Data for the task —
---------------
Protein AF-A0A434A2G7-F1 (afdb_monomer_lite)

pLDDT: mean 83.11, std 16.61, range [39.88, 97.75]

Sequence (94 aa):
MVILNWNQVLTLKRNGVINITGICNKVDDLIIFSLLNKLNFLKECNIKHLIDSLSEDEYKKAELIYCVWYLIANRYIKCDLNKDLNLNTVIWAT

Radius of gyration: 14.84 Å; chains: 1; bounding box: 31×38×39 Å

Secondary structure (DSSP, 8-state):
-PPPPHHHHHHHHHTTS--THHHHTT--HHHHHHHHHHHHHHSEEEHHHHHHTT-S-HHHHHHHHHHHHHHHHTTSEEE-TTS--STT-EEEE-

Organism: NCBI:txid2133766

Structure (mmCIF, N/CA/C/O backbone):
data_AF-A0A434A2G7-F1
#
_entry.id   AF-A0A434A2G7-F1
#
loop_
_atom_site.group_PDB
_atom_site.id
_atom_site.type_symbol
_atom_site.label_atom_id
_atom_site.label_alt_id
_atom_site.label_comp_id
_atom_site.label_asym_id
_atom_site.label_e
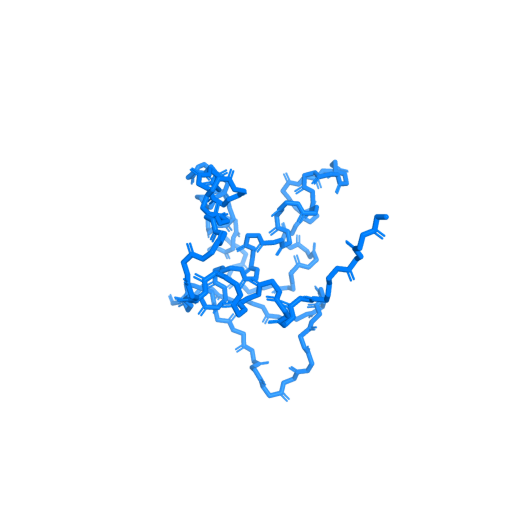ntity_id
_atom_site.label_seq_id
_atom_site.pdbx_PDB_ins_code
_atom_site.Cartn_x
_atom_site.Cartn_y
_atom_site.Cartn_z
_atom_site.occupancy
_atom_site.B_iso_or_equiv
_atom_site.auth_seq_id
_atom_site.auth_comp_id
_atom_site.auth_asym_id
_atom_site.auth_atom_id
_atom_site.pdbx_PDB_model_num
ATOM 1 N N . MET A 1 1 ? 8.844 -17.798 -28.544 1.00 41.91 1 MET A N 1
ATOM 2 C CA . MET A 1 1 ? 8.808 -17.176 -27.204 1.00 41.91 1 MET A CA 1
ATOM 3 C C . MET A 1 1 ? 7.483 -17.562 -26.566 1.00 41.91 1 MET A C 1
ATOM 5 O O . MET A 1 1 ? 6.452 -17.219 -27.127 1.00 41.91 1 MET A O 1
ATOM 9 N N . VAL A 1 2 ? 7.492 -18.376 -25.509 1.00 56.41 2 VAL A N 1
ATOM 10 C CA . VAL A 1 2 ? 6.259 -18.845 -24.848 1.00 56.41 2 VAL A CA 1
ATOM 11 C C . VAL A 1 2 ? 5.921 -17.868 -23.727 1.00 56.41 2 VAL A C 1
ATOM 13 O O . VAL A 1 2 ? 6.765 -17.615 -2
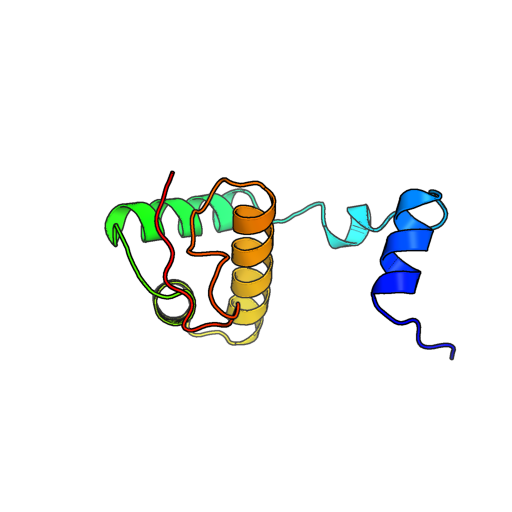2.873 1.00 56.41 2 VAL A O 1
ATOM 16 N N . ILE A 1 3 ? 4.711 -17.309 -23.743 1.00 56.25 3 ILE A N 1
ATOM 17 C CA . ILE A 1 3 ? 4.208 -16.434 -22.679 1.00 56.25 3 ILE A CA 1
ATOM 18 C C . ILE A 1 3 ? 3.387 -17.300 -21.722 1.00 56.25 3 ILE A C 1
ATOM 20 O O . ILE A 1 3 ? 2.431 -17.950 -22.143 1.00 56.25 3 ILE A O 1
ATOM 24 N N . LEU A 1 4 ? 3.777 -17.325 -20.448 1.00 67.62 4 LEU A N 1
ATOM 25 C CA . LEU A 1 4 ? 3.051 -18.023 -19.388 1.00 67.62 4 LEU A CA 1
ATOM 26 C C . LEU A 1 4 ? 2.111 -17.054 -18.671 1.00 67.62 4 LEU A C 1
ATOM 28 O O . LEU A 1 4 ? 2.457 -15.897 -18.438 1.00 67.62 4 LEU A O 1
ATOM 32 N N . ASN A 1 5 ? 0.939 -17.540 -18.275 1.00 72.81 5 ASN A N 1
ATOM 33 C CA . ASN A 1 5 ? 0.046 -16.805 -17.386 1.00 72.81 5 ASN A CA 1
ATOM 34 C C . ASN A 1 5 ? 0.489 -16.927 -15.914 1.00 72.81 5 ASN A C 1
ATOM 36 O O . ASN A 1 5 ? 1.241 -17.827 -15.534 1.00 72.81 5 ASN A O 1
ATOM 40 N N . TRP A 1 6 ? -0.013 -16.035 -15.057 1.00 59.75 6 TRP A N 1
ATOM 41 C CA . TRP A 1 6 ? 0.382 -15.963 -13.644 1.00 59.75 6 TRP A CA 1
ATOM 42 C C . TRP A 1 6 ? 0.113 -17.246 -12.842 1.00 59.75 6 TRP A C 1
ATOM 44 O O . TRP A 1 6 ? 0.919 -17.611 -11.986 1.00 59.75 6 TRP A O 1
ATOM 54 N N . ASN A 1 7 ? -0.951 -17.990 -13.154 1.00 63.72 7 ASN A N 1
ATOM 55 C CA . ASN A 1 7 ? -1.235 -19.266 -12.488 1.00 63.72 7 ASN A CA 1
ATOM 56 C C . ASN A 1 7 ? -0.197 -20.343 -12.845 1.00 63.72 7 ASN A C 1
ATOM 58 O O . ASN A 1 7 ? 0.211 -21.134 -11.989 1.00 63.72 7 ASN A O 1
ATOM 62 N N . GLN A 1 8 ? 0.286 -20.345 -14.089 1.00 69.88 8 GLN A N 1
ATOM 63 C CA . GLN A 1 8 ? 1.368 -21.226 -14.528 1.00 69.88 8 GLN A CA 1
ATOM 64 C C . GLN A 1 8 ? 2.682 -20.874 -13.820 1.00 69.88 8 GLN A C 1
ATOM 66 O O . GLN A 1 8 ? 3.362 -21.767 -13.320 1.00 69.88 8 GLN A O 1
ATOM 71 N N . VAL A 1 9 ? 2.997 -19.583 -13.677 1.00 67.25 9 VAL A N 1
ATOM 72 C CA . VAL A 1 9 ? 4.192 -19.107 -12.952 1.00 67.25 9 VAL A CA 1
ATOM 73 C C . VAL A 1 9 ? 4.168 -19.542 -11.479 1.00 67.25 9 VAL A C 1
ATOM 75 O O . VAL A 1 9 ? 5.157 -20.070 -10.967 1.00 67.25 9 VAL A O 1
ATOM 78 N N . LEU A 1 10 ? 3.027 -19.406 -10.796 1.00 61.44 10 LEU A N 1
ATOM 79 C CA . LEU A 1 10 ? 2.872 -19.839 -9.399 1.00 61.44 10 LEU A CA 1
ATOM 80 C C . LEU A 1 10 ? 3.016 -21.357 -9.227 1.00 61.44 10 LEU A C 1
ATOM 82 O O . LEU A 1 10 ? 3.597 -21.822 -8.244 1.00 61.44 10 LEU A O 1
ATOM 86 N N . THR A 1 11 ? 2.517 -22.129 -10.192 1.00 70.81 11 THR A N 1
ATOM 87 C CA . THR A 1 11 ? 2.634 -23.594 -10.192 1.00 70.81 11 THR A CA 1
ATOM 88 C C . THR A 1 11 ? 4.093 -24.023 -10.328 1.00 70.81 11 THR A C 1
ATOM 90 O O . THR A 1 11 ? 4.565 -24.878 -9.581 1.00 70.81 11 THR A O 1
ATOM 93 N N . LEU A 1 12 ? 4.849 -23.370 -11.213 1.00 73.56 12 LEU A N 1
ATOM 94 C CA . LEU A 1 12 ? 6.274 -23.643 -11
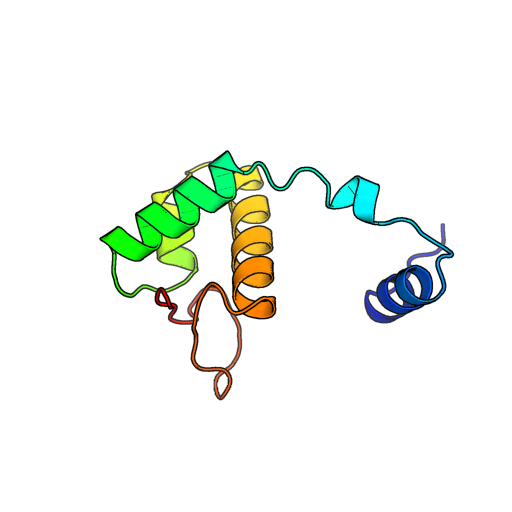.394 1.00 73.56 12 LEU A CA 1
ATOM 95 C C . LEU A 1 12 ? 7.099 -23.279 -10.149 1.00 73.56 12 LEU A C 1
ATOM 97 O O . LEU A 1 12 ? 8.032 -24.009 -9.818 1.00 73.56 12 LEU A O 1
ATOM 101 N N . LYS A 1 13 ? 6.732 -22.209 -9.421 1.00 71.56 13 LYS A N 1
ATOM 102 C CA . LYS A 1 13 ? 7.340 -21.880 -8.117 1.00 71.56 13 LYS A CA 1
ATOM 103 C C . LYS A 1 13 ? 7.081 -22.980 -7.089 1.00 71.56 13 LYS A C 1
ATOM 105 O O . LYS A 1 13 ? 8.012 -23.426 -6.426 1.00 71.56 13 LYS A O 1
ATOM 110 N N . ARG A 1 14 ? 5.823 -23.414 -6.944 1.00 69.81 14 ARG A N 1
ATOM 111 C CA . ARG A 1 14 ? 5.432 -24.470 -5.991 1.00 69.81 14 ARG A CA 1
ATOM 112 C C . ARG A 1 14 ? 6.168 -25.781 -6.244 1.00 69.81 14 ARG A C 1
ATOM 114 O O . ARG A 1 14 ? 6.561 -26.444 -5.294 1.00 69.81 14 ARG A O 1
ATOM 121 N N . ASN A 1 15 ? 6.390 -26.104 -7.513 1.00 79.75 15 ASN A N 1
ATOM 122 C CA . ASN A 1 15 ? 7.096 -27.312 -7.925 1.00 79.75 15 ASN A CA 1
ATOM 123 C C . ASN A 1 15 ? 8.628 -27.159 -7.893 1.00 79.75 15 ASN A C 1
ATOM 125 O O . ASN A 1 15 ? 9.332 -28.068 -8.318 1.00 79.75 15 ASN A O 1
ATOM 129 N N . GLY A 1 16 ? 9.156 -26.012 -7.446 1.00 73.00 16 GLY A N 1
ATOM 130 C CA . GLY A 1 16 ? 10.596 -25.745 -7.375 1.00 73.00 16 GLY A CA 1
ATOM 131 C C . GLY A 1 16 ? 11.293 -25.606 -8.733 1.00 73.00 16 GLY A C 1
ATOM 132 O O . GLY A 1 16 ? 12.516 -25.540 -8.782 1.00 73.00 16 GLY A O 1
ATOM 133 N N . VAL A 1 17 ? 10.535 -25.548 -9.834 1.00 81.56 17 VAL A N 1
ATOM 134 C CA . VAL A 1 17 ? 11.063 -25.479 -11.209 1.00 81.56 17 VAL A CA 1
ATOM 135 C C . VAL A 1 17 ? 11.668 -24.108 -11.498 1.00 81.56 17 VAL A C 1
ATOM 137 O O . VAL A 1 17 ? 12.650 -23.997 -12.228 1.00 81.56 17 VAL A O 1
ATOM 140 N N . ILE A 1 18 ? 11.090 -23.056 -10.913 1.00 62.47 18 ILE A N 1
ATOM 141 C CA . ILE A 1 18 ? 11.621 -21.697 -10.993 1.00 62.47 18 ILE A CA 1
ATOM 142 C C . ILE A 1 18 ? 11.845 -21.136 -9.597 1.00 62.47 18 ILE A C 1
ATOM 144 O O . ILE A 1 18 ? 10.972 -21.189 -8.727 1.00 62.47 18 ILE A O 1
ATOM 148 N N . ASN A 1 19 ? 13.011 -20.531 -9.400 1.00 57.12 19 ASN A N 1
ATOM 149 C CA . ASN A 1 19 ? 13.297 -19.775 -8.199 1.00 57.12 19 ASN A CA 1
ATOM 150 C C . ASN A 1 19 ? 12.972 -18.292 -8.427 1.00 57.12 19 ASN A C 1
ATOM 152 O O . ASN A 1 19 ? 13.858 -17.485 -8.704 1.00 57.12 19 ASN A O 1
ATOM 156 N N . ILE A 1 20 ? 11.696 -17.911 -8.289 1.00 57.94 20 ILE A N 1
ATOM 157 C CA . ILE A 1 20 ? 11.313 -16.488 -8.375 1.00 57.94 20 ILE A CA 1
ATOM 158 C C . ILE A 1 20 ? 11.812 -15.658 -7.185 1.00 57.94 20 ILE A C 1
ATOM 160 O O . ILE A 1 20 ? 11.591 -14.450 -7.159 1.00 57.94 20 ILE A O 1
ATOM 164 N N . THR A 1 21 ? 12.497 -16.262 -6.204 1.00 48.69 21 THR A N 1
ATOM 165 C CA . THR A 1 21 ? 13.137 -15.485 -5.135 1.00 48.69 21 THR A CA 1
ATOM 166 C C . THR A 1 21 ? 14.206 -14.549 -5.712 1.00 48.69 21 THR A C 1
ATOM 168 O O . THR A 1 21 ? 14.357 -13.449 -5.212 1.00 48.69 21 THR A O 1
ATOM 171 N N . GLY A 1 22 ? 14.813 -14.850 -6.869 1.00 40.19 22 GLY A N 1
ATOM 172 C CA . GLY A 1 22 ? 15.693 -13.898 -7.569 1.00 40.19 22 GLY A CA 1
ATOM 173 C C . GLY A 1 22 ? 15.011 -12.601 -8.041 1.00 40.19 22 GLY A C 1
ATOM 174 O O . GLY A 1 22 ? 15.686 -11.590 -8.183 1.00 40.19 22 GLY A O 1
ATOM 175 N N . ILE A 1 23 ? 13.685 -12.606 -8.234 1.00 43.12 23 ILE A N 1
---------------
To do — The lines from the one holding "ATOM 166 C C" to the last line of the entries, both included: retype them exactly and give nothing else.

Output for this task —
ATOM 166 C C . THR A 1 21 ? 14.206 -14.549 -5.712 1.00 48.69 21 THR A C 1
ATOM 168 O O . THR A 1 21 ? 14.357 -13.449 -5.212 1.00 48.69 21 THR A O 1
ATOM 171 N N . GLY A 1 22 ? 14.813 -14.850 -6.869 1.00 40.19 22 GLY A N 1
ATOM 172 C CA . GLY A 1 22 ? 15.693 -13.898 -7.569 1.00 40.19 22 GLY A CA 1
ATOM 173 C C . GLY A 1 22 ? 15.011 -12.601 -8.041 1.00 40.19 22 GLY A C 1
ATOM 174 O O . GLY A 1 22 ? 15.686 -11.590 -8.183 1.00 40.19 22 GLY A O 1
ATOM 175 N N . ILE A 1 23 ? 13.685 -12.606 -8.234 1.00 43.12 23 ILE A N 1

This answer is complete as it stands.